● Exercise
Everything in the data below is left aside except the lines from the one containing "ATOM 241 O O" through the one containing "ATOM 274 C CA"; repeat those exactly.

++++++++++

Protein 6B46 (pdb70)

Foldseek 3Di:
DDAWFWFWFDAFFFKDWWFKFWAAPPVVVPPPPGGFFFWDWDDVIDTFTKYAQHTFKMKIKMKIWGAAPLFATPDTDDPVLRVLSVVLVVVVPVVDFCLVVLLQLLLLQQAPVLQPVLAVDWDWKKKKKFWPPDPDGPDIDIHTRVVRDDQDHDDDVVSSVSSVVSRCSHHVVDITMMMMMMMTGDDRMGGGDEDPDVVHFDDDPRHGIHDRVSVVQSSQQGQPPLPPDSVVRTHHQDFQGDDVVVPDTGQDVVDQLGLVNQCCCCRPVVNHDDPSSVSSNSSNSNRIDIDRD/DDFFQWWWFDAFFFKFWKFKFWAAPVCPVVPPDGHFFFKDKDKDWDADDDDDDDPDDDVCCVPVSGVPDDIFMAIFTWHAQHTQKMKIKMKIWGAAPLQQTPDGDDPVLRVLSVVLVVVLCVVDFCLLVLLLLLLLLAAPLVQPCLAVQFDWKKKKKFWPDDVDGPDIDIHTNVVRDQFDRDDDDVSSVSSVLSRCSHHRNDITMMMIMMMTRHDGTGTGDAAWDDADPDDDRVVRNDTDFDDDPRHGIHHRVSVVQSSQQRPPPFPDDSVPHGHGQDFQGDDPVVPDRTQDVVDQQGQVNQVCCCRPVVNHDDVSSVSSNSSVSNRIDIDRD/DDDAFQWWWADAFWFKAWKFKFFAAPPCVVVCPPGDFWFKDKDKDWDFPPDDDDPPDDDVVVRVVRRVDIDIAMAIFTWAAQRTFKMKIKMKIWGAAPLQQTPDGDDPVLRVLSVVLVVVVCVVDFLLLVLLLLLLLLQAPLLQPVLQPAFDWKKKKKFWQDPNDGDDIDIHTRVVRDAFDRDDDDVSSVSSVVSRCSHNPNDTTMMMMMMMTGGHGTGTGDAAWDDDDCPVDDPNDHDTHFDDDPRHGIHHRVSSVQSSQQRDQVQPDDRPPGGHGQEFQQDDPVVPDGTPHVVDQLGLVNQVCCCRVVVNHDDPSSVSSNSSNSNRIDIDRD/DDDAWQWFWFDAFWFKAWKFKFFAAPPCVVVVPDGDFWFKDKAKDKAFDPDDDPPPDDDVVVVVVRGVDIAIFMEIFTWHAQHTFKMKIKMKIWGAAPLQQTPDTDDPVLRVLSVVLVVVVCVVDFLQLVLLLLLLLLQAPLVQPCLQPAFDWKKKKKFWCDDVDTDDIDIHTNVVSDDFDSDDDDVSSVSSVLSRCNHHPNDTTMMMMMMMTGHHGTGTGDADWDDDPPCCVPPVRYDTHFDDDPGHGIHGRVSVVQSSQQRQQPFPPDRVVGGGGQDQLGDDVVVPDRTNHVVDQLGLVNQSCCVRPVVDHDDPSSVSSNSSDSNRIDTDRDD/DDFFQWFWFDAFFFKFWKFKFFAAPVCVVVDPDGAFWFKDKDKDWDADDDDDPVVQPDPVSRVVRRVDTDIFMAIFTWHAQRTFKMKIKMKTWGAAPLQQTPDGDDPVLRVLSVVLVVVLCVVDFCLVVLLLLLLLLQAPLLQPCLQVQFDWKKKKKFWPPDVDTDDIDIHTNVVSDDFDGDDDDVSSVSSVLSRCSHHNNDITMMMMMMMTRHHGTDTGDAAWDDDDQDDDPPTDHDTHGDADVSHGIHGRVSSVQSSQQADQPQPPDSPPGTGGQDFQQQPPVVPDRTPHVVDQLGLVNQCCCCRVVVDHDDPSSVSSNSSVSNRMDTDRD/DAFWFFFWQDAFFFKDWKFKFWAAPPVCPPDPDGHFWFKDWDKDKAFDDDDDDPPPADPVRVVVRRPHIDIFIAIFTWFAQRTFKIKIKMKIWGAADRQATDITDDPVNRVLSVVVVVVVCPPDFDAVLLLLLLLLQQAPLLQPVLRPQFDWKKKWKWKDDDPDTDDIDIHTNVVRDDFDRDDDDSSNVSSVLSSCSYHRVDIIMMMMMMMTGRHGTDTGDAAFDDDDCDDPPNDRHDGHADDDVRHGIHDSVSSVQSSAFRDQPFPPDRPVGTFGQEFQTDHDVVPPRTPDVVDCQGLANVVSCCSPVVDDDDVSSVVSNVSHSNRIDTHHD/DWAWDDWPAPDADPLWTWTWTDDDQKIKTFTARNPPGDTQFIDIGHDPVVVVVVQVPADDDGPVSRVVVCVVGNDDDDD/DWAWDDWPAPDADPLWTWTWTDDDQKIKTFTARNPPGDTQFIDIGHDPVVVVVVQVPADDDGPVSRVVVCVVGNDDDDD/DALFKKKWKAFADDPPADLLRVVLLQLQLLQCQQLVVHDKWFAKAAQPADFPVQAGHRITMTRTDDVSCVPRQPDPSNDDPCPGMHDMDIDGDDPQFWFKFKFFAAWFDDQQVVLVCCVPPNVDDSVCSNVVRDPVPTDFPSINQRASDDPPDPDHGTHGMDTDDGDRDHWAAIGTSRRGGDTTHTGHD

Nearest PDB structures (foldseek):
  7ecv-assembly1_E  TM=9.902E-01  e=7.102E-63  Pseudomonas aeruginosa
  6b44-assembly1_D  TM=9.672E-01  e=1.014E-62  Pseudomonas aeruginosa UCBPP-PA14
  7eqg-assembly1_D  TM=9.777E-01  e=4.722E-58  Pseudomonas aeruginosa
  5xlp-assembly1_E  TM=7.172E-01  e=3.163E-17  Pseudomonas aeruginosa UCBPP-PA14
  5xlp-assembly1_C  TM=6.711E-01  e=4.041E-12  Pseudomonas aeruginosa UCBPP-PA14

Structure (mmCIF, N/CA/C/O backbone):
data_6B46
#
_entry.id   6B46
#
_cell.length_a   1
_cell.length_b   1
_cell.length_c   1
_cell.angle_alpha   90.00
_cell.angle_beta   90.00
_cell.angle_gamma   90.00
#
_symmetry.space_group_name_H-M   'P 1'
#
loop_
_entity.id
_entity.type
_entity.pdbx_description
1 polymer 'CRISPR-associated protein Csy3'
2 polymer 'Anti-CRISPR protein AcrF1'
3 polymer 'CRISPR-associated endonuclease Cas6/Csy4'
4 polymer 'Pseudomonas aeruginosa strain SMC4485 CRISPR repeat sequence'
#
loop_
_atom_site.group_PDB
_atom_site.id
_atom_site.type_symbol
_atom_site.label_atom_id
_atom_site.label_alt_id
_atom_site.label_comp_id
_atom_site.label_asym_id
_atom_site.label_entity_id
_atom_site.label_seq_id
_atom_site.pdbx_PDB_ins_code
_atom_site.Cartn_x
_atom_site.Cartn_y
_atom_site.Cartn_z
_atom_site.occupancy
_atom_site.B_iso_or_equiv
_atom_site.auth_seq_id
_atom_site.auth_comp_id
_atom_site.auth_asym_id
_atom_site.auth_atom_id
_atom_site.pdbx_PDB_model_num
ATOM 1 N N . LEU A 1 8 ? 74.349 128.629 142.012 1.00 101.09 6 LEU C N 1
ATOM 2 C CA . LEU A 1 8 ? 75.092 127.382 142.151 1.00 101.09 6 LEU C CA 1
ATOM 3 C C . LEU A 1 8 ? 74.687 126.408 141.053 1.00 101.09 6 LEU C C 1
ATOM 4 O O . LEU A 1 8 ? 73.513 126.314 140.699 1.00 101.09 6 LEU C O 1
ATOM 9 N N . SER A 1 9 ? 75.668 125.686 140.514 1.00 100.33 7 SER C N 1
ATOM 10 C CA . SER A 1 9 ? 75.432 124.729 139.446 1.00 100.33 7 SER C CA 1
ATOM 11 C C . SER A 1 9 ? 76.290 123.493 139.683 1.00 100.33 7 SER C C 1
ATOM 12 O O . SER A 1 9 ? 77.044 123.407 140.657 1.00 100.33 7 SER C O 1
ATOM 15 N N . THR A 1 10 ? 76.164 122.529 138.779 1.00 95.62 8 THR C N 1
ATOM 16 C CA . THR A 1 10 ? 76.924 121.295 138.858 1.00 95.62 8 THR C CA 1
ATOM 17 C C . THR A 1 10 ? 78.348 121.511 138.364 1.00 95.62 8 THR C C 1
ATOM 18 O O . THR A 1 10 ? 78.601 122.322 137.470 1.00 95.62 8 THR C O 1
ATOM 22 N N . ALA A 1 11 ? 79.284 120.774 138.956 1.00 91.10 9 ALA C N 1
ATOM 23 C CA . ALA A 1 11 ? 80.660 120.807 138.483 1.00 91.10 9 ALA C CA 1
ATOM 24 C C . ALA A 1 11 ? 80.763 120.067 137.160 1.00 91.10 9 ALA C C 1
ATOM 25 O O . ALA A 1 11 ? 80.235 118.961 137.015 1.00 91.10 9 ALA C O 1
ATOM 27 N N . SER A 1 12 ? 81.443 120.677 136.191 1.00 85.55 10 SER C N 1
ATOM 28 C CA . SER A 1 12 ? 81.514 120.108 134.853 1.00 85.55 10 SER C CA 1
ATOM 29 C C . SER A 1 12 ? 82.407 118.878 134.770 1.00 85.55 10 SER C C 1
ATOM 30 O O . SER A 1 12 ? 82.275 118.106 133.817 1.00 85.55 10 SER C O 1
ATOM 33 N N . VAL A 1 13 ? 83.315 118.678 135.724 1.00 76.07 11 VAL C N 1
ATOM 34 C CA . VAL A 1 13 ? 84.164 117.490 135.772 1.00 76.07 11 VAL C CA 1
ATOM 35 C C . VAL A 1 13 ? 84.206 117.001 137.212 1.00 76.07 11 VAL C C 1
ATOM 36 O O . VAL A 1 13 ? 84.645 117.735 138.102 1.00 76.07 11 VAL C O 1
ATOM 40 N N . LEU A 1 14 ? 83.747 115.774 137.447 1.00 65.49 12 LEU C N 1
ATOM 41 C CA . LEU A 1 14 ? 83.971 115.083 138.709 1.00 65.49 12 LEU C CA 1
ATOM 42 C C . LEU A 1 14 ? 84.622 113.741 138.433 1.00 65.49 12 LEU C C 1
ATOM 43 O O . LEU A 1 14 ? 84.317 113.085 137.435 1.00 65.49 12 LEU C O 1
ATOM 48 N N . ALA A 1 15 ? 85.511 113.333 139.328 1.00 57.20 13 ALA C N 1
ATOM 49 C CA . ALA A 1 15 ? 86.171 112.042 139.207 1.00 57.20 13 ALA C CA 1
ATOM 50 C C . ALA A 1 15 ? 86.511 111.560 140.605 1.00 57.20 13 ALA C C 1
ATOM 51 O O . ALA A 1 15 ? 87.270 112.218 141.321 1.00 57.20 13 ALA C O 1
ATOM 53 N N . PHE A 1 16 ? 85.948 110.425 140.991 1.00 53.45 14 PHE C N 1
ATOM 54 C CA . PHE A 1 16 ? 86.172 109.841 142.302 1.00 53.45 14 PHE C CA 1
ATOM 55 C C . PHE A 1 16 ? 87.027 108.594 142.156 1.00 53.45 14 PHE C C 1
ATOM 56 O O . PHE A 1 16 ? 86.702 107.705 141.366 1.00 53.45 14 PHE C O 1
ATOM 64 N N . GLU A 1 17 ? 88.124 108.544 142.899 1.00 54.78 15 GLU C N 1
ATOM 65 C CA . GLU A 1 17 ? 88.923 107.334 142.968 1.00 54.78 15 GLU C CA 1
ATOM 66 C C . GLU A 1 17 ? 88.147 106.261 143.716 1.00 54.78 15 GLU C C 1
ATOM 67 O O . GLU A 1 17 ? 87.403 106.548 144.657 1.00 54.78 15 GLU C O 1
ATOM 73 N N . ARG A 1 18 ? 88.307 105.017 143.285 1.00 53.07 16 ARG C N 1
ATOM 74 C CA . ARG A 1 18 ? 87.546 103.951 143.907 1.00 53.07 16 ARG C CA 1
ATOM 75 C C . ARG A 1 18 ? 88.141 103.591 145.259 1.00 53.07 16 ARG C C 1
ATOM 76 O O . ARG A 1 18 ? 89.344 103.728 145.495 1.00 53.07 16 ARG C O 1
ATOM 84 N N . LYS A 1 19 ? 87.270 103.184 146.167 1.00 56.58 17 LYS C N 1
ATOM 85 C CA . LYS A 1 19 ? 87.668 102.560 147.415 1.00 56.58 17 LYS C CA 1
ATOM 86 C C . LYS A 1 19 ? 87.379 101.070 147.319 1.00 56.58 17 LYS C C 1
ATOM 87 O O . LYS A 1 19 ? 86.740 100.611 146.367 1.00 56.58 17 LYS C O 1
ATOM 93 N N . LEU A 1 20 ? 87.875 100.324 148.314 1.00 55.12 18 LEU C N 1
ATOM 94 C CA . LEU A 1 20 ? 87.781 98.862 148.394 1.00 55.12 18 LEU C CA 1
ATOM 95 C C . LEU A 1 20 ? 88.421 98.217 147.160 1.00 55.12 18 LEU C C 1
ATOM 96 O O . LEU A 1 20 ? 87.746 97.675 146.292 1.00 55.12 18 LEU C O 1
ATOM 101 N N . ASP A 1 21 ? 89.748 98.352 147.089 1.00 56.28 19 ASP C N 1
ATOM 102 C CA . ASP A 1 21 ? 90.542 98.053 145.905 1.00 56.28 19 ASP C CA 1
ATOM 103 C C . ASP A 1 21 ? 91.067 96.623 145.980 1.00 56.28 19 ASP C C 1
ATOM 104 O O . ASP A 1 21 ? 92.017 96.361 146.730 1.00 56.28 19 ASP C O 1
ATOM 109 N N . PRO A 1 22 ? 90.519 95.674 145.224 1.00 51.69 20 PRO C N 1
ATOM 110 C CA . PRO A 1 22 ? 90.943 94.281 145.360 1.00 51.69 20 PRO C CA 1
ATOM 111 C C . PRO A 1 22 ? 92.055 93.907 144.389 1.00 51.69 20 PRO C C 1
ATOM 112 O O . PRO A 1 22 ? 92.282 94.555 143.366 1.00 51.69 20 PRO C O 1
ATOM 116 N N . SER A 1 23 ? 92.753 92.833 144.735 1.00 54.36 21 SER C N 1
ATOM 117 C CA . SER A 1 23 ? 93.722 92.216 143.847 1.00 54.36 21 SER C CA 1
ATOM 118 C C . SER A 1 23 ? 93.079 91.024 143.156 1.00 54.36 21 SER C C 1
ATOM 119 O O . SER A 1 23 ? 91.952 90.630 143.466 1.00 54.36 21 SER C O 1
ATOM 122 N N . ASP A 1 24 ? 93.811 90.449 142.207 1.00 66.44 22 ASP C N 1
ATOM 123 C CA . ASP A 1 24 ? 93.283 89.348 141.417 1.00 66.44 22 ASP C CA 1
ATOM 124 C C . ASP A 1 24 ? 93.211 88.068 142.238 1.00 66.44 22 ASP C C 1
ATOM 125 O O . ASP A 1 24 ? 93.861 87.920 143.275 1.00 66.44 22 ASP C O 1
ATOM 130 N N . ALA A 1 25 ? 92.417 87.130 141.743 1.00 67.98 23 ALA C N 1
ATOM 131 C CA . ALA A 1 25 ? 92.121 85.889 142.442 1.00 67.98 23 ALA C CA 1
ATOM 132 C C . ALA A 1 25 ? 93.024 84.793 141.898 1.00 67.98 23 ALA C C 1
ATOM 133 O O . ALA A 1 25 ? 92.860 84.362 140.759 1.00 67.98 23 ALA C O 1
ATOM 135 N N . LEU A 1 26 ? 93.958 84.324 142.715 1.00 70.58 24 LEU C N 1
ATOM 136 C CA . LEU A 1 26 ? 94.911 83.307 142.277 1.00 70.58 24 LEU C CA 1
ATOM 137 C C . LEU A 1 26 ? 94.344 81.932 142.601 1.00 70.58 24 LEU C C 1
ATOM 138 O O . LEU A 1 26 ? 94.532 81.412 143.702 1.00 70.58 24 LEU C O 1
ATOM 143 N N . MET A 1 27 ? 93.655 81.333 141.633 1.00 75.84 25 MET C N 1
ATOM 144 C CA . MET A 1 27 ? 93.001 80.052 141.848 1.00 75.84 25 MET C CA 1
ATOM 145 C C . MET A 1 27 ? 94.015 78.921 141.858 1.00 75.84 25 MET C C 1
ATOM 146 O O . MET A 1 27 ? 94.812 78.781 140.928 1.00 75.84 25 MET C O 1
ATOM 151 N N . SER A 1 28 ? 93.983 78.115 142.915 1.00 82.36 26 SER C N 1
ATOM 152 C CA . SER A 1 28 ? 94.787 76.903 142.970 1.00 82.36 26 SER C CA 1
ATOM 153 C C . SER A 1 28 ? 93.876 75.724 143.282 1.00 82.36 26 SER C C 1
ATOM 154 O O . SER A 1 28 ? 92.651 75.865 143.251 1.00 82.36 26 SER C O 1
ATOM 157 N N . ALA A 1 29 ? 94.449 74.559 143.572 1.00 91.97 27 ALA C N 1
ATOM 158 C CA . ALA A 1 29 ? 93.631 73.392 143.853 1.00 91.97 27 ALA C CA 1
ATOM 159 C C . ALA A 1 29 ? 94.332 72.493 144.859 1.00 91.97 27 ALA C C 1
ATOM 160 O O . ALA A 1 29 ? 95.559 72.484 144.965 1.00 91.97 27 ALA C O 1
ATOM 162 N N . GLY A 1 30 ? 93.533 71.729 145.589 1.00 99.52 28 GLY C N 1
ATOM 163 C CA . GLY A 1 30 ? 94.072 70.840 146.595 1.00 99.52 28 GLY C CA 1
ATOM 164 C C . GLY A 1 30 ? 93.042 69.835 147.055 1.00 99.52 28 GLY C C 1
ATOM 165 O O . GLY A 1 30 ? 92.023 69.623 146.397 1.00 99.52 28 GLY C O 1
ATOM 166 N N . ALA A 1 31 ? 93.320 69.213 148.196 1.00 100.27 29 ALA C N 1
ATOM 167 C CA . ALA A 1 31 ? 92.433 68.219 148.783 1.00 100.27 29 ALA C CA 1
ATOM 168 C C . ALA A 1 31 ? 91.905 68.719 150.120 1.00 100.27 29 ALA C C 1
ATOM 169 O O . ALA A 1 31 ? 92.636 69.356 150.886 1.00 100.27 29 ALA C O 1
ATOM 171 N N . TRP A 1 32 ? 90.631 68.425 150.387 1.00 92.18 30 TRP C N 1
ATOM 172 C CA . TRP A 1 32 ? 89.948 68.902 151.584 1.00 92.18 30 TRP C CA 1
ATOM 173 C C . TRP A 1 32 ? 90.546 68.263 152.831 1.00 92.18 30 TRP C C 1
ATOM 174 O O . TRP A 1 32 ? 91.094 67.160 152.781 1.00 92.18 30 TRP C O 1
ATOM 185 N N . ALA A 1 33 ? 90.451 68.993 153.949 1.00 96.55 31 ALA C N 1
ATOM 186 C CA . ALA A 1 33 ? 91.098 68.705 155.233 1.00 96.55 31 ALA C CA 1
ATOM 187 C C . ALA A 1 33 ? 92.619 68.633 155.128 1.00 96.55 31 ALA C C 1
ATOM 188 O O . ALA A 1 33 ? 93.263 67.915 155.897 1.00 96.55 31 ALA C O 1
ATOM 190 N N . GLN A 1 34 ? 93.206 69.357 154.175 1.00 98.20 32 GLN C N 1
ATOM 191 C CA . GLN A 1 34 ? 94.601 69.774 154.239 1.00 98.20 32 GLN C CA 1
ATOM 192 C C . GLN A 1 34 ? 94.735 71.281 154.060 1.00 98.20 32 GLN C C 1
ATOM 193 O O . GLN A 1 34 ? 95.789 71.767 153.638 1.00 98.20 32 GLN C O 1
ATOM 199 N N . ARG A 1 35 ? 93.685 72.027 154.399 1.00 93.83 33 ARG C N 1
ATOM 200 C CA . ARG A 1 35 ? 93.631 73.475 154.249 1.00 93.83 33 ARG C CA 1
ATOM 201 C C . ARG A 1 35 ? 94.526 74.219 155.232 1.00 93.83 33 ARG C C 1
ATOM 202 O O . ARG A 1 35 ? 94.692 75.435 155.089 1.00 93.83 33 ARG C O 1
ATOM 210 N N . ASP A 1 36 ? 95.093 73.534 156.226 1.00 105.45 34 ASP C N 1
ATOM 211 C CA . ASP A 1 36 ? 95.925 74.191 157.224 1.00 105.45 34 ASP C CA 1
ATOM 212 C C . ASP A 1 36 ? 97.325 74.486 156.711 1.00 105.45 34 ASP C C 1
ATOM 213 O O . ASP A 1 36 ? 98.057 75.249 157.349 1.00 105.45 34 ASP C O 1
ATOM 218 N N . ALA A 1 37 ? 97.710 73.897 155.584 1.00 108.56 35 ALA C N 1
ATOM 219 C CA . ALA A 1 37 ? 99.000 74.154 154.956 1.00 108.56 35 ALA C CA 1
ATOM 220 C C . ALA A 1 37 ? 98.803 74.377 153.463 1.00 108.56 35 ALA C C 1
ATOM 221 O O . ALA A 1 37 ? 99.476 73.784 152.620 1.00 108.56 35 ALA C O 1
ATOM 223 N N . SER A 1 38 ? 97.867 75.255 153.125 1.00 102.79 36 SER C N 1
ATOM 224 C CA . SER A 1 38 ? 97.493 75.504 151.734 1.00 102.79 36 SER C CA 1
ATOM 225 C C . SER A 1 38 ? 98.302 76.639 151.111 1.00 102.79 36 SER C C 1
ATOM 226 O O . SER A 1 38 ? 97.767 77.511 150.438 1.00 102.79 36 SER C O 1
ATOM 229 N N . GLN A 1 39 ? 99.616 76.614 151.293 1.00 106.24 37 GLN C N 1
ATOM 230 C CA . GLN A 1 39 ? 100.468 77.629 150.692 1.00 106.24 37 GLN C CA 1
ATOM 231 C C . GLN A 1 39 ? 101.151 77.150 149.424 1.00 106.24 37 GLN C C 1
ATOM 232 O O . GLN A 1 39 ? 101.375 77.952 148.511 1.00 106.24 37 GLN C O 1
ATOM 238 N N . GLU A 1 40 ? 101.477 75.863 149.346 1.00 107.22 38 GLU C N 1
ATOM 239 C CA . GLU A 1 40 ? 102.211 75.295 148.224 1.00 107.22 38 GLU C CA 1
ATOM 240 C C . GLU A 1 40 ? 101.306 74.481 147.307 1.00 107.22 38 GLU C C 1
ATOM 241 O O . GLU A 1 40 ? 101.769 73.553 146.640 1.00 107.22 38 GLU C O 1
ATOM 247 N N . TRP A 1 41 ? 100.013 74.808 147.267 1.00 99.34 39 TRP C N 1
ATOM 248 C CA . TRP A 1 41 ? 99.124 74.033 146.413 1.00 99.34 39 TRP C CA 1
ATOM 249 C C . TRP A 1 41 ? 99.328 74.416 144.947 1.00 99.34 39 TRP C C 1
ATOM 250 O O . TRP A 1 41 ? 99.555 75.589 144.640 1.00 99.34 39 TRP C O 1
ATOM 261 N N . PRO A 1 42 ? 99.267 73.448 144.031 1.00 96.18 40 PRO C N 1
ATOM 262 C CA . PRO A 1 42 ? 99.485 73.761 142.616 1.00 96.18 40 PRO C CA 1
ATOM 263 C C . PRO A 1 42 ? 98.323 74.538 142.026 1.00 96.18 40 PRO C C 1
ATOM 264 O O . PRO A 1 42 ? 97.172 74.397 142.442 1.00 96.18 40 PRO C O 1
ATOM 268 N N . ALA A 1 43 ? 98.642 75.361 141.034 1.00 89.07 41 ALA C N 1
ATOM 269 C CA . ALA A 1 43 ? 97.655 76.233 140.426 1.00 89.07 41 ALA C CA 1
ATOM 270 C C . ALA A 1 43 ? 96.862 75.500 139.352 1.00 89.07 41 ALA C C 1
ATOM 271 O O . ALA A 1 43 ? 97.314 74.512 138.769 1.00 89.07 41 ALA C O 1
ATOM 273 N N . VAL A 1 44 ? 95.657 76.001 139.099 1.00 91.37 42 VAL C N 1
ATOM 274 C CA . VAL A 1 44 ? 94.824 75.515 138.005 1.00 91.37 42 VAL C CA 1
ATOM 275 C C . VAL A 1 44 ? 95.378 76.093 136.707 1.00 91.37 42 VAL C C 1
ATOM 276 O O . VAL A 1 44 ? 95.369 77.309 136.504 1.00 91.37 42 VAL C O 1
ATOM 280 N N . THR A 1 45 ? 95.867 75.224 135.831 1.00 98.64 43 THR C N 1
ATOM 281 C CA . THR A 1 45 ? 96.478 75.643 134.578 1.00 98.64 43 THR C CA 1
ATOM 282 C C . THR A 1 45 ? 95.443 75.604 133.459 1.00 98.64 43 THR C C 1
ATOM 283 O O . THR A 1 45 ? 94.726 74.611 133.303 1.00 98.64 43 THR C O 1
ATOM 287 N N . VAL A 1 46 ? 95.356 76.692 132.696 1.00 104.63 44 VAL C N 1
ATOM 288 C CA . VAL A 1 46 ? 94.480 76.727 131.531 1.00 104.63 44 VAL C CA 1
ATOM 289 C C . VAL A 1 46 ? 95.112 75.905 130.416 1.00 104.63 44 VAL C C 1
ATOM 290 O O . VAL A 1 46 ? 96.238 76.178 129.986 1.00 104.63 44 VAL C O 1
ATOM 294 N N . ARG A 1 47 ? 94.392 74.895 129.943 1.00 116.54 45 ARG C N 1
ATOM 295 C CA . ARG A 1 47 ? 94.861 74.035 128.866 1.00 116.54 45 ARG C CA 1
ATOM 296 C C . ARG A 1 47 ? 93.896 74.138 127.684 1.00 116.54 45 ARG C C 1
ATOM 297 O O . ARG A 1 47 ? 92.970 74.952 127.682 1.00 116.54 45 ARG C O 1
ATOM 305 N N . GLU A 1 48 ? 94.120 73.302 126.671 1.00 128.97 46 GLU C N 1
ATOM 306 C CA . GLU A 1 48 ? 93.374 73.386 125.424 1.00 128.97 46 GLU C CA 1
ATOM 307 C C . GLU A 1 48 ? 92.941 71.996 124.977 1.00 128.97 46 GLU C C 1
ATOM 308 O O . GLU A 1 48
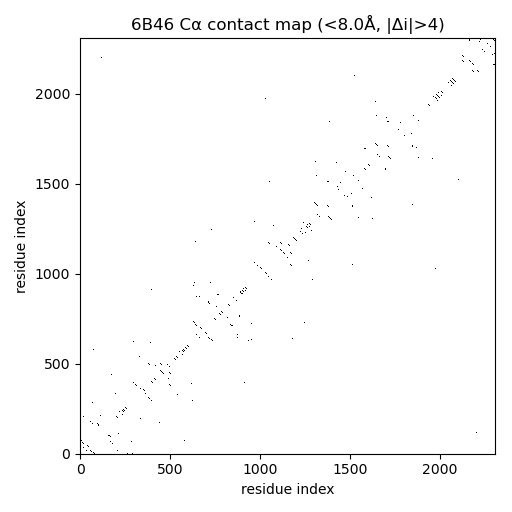 ? 93.694 71.028 125.113 1.00 128.97 46 GLU C O 1
ATOM 314 N N . LYS A 1 49 ? 91.725 71.912 124.443 1.00 132.35 47 LYS C N 1
ATOM 315 C CA . LYS A 1 49 ? 91.201 70.708 123.803 1.00 132.35 47 LYS C CA 1
ATOM 316 C C . LYS A 1 49 ? 90.111 71.132 122.822 1.00 132.35 47 LYS C C 1
ATOM 317 O O . LYS A 1 49 ? 89.885 72.326 122.599 1.00 132.35 47 LYS C O 1
ATOM 323 N N . SER A 1 50 ? 89.441 70.150 122.225 1.00 136.81 48 SER C N 1
ATOM 324 C CA . SER A 1 50 ? 88.348 70.411 121.291 1.00 136.81 48 SER C CA 1
ATOM 325 C C . SER A 1 50 ? 87.081 69.671 121.698 1.00 136.81 48 SER C C 1
ATOM 326 O O . SER A 1 50 ? 86.464 68.986 120.883 1.00 136.81 48 SER C O 1
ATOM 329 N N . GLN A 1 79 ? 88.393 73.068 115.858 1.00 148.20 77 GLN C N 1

++++++++++

● Solution to this task
ATOM 241 O O . GLU A 1 40 ? 101.769 73.553 146.640 1.00 107.22 38 GLU C O 1
ATOM 247 N N . TRP A 1 41 ? 100.013 74.808 147.267 1.00 99.34 39 TRP C N 1
ATOM 248 C CA . TRP A 1 41 ? 99.124 74.033 146.413 1.00 99.34 39 TRP C CA 1
ATOM 249 C C . TRP A 1 41 ? 99.328 74.416 144.947 1.00 99.34 39 TRP C C 1
ATOM 250 O O . TRP A 1 41 ? 99.555 75.589 144.640 1.00 99.34 39 TRP C O 1
ATOM 261 N N . PRO A 1 42 ? 99.267 73.448 144.031 1.00 96.18 40 PRO C N 1
ATOM 262 C CA . PRO A 1 42 ? 99.485 73.761 142.616 1.00 96.18 40 PRO C CA 1
ATOM 263 C C . PRO A 1 42 ? 98.323 74.538 142.026 1.00 96.18 40 PRO C C 1
ATOM 264 O O . PRO A 1 42 ? 97.172 74.397 142.442 1.00 96.18 40 PRO C O 1
ATOM 268 N N . ALA A 1 43 ? 98.642 75.361 141.034 1.00 89.07 41 ALA C N 1
ATOM 269 C CA . ALA A 1 43 ? 97.655 76.233 140.426 1.00 89.07 41 ALA C CA 1
ATOM 270 C C . ALA A 1 43 ? 96.862 75.500 139.352 1.00 89.07 41 ALA C C 1
ATOM 271 O O . ALA A 1 43 ? 97.314 74.512 138.769 1.00 89.07 41 ALA C O 1
ATOM 273 N N . VAL A 1 44 ? 95.657 76.001 139.099 1.00 91.37 42 VAL C N 1
ATOM 274 C CA . VAL A 1 44 ? 94.824 75.515 138.005 1.00 91.37 42 VAL C CA 1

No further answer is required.